Equations (1) and (2) represent the chemical reactions of the formation of the CHI-ALG and CHI-AG complexes, respectively.
CHI − NH3+ + ALG − COO ↔ CHI − NH3+ −OOC − ALG
CHI − NH3+ + AG − COO ↔ CHI − NH3+ −OOC − AG
A number of studies have been published using PC to prepare polysaccharide-based NPs, with numerous applications. Tan et al. (2016) synthesized NPs based on chitosan and Arabic gum to encapsulate the antioxidant curcumin [27]. Filho et al. (2019) produced core-shell nanoparticles of alginate and chitosan loaded with anacardic acid and cardol for drug delivery [28].
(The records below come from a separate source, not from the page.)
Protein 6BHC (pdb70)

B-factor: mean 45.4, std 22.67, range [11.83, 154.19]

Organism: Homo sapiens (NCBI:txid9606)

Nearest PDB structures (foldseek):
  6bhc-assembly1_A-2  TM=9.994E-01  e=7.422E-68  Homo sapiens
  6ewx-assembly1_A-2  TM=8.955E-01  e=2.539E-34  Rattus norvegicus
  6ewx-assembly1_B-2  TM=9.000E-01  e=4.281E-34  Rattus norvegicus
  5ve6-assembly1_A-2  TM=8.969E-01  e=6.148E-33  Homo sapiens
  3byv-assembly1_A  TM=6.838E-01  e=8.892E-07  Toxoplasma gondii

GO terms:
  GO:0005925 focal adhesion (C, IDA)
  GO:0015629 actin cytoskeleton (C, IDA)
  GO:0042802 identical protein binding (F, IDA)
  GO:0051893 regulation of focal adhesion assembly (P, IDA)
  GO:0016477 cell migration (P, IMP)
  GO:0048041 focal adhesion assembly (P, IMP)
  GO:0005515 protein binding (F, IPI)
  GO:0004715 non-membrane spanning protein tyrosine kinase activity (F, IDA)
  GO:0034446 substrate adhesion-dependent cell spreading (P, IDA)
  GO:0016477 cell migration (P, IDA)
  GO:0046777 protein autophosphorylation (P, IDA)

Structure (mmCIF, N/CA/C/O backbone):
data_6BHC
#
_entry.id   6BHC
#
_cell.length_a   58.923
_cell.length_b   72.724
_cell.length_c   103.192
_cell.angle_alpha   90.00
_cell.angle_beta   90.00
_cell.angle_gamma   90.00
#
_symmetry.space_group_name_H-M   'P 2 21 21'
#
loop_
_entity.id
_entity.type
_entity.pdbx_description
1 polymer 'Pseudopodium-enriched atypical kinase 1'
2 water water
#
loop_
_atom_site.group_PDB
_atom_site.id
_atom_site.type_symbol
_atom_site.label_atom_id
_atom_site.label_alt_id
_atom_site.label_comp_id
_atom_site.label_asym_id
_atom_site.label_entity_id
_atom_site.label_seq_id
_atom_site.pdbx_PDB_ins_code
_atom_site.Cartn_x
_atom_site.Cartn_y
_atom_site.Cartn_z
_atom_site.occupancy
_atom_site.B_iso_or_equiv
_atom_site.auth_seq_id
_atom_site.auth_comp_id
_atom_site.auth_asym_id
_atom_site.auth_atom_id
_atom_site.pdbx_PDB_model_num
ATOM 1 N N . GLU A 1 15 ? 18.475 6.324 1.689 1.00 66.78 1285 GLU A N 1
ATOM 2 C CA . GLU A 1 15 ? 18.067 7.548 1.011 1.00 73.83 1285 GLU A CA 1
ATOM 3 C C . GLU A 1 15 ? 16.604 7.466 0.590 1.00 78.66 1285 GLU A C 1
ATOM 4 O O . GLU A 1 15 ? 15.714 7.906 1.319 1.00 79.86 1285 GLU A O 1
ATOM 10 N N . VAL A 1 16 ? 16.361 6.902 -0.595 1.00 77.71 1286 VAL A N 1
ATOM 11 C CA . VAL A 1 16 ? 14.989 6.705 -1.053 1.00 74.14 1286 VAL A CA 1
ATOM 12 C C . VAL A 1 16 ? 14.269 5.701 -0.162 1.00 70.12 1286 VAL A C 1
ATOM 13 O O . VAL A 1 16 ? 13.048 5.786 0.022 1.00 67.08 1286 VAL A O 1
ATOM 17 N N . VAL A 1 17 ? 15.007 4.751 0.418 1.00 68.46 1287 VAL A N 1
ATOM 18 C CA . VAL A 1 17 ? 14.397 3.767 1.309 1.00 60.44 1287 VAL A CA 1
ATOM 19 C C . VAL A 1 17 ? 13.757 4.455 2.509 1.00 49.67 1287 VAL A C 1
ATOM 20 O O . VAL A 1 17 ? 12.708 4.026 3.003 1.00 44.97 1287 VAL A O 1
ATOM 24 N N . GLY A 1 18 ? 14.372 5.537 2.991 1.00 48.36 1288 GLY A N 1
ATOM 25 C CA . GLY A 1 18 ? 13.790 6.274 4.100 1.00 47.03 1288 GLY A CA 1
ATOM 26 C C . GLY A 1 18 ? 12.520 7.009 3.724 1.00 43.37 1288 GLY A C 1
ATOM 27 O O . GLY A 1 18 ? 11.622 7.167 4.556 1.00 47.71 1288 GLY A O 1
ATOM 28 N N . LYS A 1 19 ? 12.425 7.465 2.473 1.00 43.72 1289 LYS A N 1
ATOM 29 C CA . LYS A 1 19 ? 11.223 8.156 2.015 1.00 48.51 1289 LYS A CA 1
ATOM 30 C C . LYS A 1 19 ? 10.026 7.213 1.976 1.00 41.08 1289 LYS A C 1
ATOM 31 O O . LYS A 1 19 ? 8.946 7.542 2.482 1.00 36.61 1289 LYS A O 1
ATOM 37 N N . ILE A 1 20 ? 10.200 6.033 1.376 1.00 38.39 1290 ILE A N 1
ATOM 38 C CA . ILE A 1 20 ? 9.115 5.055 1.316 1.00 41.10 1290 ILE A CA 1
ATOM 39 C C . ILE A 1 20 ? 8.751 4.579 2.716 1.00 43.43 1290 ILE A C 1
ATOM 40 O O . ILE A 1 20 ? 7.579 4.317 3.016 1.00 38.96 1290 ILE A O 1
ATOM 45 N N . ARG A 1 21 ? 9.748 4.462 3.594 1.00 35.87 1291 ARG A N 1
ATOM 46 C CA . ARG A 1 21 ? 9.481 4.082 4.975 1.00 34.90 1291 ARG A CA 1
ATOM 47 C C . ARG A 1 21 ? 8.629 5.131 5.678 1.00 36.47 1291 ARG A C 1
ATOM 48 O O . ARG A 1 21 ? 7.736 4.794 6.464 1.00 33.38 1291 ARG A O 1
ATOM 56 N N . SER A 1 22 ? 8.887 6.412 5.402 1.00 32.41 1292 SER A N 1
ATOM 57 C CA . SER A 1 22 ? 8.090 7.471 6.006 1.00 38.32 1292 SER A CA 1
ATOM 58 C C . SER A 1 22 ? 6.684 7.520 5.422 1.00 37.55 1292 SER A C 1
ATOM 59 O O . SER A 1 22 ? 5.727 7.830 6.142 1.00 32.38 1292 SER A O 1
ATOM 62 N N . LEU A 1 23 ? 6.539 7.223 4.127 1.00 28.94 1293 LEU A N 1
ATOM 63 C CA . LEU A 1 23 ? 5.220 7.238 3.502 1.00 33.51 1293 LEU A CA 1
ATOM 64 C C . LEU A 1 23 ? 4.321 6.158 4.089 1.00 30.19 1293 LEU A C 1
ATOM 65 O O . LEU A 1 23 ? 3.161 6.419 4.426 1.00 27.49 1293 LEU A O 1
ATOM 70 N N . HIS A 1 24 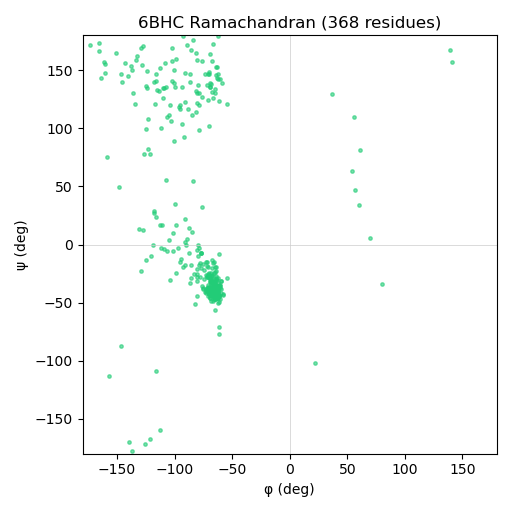? 4.838 4.934 4.212 1.00 34.03 1294 HIS A N 1
ATOM 71 C CA . HIS A 1 24 ? 4.043 3.851 4.781 1.00 31.92 1294 HIS A CA 1
ATOM 72 C C . HIS A 1 24 ? 3.679 4.138 6.230 1.00 33.28 1294 HIS A C 1
ATOM 73 O O . HIS A 1 24 ? 2.543 3.892 6.653 1.00 42.34 1294 HIS A O 1
ATOM 80 N N . THR A 1 25 ? 4.629 4.665 7.003 1.00 32.18 1295 THR A N 1
ATOM 81 C CA . THR A 1 25 ? 4.377 4.934 8.415 1.00 27.11 1295 THR A CA 1
ATOM 82 C C . THR A 1 25 ? 3.305 6.003 8.588 1.00 28.05 1295 THR A C 1
ATOM 83 O O . THR A 1 25 ? 2.369 5.838 9.378 1.00 38.82 1295 THR A O 1
ATOM 87 N N . ASP A 1 26 ? 3.422 7.109 7.847 1.00 28.52 1296 ASP A N 1
ATOM 88 C CA . ASP A 1 26 ? 2.416 8.162 7.937 1.00 27.26 1296 ASP A CA 1
ATOM 89 C C . ASP A 1 26 ? 1.064 7.697 7.410 1.00 30.37 1296 ASP A C 1
ATOM 90 O O . ASP A 1 26 ? 0.023 8.117 7.927 1.00 28.40 1296 ASP A O 1
ATOM 95 N N . ALA A 1 27 ? 1.056 6.832 6.393 1.00 28.90 1297 ALA A N 1
ATOM 96 C CA . ALA A 1 27 ? -0.207 6.336 5.857 1.00 26.60 1297 ALA A CA 1
ATOM 97 C C . ALA A 1 27 ? -0.903 5.412 6.849 1.00 28.20 1297 ALA A C 1
ATOM 98 O O . ALA A 1 27 ? -2.118 5.514 7.058 1.00 26.36 1297 ALA A O 1
ATOM 100 N N . LEU A 1 28 ? -0.150 4.501 7.472 1.00 27.24 1298 LEU A N 1
ATOM 101 C CA . LEU A 1 28 ? -0.752 3.576 8.429 1.00 24.17 1298 LEU A CA 1
ATOM 102 C C . LEU A 1 28 ? -1.292 4.304 9.652 1.00 26.05 1298 LEU A C 1
ATOM 103 O O . LEU A 1 28 ? -2.301 3.882 10.229 1.00 35.83 1298 LEU A O 1
ATOM 108 N N . LYS A 1 29 ? -0.638 5.392 10.066 1.00 28.49 1299 LYS A N 1
ATOM 109 C CA . LYS A 1 29 ? -1.181 6.205 11.149 1.00 31.23 1299 LYS A CA 1
ATOM 110 C C . LYS A 1 29 ? -2.496 6.855 10.739 1.00 30.69 1299 LYS A C 1
ATOM 111 O O . LYS A 1 29 ? -3.430 6.941 11.545 1.00 25.62 1299 LYS A O 1
ATOM 117 N N . LYS A 1 30 ? -2.589 7.314 9.489 1.00 25.71 1300 LYS A N 1
ATOM 118 C CA . LYS A 1 30 ? -3.837 7.901 9.013 1.00 31.02 1300 LYS A CA 1
ATOM 119 C C . LYS A 1 30 ? -4.926 6.843 8.882 1.00 32.04 1300 LYS A C 1
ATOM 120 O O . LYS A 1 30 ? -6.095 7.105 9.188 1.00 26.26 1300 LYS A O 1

The properties of NPs depend on the electrostatic attractions between the polymers and the cross-linking agent, as well as the order of their addition in the system. This, in turn, influences the interaction with cardanol [19], which ensures a more excellent protection of cardanol against external environmental factors [28].
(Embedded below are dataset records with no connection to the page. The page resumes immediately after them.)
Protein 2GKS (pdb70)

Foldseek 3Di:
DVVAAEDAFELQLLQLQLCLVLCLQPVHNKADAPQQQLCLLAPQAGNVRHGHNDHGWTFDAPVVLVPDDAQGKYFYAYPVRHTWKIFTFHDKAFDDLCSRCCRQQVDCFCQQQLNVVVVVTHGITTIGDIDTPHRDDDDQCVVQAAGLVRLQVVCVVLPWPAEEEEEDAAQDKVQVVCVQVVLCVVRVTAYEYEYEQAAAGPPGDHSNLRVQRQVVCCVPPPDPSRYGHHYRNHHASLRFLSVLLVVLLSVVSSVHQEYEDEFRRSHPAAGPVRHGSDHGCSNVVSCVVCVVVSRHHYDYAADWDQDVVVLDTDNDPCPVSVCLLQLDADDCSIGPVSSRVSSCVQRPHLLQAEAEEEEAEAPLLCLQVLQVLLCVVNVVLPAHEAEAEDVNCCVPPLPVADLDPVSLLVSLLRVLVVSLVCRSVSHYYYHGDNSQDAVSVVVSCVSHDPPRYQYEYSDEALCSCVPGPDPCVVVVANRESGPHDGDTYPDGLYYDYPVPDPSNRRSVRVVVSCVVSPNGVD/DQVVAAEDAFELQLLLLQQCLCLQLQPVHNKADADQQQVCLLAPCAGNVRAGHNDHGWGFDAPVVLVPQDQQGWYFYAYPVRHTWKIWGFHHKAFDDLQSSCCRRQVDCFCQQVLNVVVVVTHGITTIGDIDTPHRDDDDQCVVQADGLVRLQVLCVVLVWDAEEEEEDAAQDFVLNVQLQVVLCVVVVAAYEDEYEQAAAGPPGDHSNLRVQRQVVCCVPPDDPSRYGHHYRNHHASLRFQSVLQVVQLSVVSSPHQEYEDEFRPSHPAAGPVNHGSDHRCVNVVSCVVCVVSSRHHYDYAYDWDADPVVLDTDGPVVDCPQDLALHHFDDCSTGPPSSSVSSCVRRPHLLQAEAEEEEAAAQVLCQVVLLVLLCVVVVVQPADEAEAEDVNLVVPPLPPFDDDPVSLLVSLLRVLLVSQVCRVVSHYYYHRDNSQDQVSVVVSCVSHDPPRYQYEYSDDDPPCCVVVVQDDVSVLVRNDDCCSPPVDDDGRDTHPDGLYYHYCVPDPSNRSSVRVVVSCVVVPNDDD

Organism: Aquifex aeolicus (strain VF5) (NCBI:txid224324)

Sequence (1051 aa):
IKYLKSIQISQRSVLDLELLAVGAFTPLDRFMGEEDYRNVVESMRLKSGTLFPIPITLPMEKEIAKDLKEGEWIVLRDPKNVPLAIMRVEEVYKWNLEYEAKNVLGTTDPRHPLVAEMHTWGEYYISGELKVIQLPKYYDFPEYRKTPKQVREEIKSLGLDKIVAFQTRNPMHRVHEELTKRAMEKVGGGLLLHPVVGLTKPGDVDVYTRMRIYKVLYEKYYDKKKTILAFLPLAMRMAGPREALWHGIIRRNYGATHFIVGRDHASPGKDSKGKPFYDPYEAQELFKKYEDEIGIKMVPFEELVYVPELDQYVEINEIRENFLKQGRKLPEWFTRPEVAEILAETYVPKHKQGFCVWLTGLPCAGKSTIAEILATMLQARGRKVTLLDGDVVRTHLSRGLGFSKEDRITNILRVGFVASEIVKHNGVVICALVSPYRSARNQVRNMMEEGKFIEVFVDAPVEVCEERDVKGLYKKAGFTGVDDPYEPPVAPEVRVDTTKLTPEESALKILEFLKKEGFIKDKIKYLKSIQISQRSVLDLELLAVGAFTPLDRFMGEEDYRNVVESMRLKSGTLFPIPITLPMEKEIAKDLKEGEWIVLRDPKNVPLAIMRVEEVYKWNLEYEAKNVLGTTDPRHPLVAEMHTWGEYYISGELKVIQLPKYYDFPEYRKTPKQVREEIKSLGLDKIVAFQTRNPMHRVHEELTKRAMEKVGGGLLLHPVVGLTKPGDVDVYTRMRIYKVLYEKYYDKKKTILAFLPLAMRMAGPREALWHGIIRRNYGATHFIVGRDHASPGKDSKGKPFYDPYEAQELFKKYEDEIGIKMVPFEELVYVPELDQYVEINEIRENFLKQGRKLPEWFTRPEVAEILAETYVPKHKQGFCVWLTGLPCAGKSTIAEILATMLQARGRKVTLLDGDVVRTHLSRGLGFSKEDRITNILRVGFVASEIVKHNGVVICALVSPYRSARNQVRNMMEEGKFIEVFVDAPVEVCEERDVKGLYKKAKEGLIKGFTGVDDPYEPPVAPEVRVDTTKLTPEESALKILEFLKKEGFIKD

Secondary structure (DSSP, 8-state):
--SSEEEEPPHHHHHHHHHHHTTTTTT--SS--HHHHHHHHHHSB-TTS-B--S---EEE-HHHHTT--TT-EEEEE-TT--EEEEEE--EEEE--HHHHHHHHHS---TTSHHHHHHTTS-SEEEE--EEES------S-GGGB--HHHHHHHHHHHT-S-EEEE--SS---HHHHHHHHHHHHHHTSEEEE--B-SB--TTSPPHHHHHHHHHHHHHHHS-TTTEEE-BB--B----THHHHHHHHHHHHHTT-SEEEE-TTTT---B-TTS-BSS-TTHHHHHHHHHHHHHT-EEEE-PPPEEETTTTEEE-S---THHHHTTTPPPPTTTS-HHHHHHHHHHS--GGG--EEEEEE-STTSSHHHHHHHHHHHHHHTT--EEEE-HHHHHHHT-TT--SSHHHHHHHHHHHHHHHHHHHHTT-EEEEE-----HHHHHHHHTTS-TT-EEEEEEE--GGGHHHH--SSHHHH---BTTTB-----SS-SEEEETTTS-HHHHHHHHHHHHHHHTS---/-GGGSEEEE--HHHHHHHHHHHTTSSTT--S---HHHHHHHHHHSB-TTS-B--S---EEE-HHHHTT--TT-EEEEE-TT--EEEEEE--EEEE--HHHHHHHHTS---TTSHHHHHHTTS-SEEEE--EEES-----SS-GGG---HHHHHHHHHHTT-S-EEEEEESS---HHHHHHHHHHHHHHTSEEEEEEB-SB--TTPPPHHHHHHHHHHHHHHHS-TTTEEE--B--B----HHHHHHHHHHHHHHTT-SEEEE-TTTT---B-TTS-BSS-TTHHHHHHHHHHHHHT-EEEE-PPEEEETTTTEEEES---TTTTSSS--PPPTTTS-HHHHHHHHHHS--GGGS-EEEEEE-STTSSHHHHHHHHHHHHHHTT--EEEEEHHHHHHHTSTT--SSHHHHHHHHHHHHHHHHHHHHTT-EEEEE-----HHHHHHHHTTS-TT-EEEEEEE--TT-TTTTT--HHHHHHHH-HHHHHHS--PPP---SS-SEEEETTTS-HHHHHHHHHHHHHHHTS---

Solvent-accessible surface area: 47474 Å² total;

A previous experimental work was performed to evaluate the percentage yield and encapsulation efficiency (EE) of the NPs synthesis reactions. In this study, it was proved that using CHI polymer matrix, TPP was the best crosslinker, for the EE of cardanol oil in comparison with ammonium persulfate crosslinker [19]. Figure 2 shows the hypothetical representation of the core-shell NPs particle encapsulation system.

3.1. Structural and Morphological Characterization of NPs and Cardanol

In a previous study by the group, cardanol NPs systems, named CHI/TPP/ALG and CHI/TPP/AG, showed the best balance of properties, with values of 50 and 60% for EE and reaction yields of 63 and 48%, respectively [19]. These NPs (CHI/TPP/ALG and CHI/TPP/AG) were produced on a larger scale for further characterization. Characterizing these systems with simplified methodologies is relevant to optimize their efficacy, promote better protection of the active ingredient, and target their action at specific sites, so minimizing side effects [29].
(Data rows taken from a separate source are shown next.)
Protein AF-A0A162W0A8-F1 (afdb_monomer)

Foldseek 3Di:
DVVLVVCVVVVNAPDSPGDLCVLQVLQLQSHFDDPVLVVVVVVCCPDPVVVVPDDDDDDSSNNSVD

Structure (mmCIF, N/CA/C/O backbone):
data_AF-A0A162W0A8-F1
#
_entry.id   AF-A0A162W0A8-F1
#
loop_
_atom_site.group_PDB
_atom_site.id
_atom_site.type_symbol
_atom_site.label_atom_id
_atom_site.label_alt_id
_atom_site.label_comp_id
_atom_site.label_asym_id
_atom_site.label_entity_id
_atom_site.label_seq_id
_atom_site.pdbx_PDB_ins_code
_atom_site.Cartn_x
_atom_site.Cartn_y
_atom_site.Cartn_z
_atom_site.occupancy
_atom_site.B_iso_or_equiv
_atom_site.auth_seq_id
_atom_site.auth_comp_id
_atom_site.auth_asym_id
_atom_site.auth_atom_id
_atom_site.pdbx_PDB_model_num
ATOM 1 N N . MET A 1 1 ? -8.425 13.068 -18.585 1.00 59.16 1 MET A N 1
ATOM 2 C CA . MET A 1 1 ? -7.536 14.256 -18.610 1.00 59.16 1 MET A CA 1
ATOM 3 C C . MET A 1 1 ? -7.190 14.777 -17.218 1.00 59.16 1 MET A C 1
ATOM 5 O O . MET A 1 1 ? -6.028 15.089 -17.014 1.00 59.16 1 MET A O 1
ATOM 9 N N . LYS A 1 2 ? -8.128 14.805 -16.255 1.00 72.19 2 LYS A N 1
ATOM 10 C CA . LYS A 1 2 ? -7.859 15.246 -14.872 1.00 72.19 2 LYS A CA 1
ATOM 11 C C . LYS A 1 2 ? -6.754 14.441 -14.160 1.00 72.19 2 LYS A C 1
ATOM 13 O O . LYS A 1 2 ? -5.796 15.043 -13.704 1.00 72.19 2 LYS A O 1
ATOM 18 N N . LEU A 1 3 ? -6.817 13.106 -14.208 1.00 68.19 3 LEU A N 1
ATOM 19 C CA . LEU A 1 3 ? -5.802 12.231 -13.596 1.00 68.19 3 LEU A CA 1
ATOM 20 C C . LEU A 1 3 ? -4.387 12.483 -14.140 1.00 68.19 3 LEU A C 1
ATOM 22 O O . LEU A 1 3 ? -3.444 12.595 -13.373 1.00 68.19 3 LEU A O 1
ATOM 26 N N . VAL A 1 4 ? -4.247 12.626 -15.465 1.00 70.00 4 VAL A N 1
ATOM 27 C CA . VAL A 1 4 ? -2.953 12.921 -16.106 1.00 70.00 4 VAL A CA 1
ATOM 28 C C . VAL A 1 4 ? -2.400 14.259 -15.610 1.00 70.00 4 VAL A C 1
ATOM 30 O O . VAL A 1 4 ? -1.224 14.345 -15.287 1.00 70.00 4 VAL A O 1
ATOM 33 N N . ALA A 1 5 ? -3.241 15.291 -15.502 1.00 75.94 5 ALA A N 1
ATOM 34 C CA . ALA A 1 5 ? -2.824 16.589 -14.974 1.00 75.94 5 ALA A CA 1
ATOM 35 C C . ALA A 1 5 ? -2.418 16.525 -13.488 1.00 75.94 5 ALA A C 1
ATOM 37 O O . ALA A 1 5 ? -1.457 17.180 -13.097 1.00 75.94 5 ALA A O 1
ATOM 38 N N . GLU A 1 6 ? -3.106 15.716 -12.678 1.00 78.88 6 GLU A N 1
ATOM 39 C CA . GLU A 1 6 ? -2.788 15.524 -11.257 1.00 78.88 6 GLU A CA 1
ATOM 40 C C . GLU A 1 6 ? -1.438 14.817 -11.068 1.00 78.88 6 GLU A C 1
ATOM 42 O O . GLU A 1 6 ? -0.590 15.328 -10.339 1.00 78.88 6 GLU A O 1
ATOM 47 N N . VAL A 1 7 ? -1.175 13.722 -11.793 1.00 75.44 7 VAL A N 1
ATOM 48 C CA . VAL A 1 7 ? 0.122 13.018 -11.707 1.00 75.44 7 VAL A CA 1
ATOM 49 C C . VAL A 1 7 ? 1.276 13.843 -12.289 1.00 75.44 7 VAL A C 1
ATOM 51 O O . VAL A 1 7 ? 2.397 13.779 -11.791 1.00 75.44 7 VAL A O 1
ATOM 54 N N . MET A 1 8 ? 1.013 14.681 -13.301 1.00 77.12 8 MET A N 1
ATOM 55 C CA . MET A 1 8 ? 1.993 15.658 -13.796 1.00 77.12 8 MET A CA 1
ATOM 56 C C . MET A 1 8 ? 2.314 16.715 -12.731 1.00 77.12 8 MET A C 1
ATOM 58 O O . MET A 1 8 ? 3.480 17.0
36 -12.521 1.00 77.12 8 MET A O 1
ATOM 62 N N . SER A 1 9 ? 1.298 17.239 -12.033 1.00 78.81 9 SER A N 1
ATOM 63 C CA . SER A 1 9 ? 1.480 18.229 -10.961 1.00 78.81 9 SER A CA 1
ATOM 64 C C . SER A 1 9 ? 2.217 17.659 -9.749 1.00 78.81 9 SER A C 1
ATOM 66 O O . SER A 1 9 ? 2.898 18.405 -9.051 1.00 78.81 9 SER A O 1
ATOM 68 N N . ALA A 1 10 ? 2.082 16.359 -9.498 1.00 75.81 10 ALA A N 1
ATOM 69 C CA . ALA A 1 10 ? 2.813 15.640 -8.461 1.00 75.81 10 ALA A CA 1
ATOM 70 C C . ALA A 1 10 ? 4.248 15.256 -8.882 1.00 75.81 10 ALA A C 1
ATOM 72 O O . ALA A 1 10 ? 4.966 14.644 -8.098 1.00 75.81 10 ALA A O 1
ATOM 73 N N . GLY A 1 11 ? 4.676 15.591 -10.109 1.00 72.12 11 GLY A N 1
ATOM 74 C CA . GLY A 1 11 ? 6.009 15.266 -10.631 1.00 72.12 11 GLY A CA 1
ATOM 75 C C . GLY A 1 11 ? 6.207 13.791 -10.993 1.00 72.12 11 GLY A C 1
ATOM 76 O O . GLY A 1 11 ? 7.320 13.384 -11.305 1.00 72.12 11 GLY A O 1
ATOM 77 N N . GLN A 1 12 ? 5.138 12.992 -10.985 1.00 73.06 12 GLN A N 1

Figure 3 shows the spectra of cardanol, chitosan and encapsulated nanoparticles. In the CHI spectrum, the prominent bands present in the structure of this polymer were evidenced: 3400 cm−1 referring to OH/NH stretching, 1580 cm−1 [30,31] assigned to NH vibrations, 2916 cm−1 referring to the vibrations of C─H bonds, 1654 cm−1 assigned to the carbonyl absorption of -NC=O groups of amide II, 1151 cm−1 and 1021 cm−1 of CO bonds [14]. The spectrum of cardanol showed the following vibrations: OH phenolic stretching (3400 cm−1), CH extretching of the aromatic and chain double bonds (3009 cm−1), methyl, methylene, and methyl groups (2916 cm−1), C=C in the aromatic ring (1609, 1588 and 1505 cm−1), symmetric and asymmetric C=C bending (1264 cm−1, 1149 cm−1), and vibrations of the four hydrogen atoms adjacent to the benzene ring (778 cm−1, 691 cm−1) [32,33,34]. In the spectrum of sodium alginate, absorption peaks were observed around 2900 cm−1 and 1415 cm−1, due to the -CH2 stretching. A broadband was observed near 3400 cm−1, resulting from the axial deformation of OH. It was observed that the deformation of the -COO- ion gives rise to two bands—one at 1415 cm−1 and another of higher intensity at 1610 cm−1, resulting from symmetric and asymmetric axial deformations, respectively [35,36,37]. It was also possible to observe a band at 1034 cm−1, due to symmetric C-O-C axial deformation [35,36,37]. All NPs showed bands at 3400 cm−1 referring to OH deformation, and 2924–2927 cm−1 and 2852–2854 cm−1 attributed to symmetric and asymmetric deformations of the CH2/CH3 groups present in the cardanol structure [28,29,30,31,32]. In a previous study carried out by the group [28], the increase in the intensity of the band at 3400 cm−1 and 1625 cm−1, is significantly higher than that of the matrix, suggesting the existence formation of hydrogen bonds between the biopolymers involved in the encapsulated nanoparticles [38,39].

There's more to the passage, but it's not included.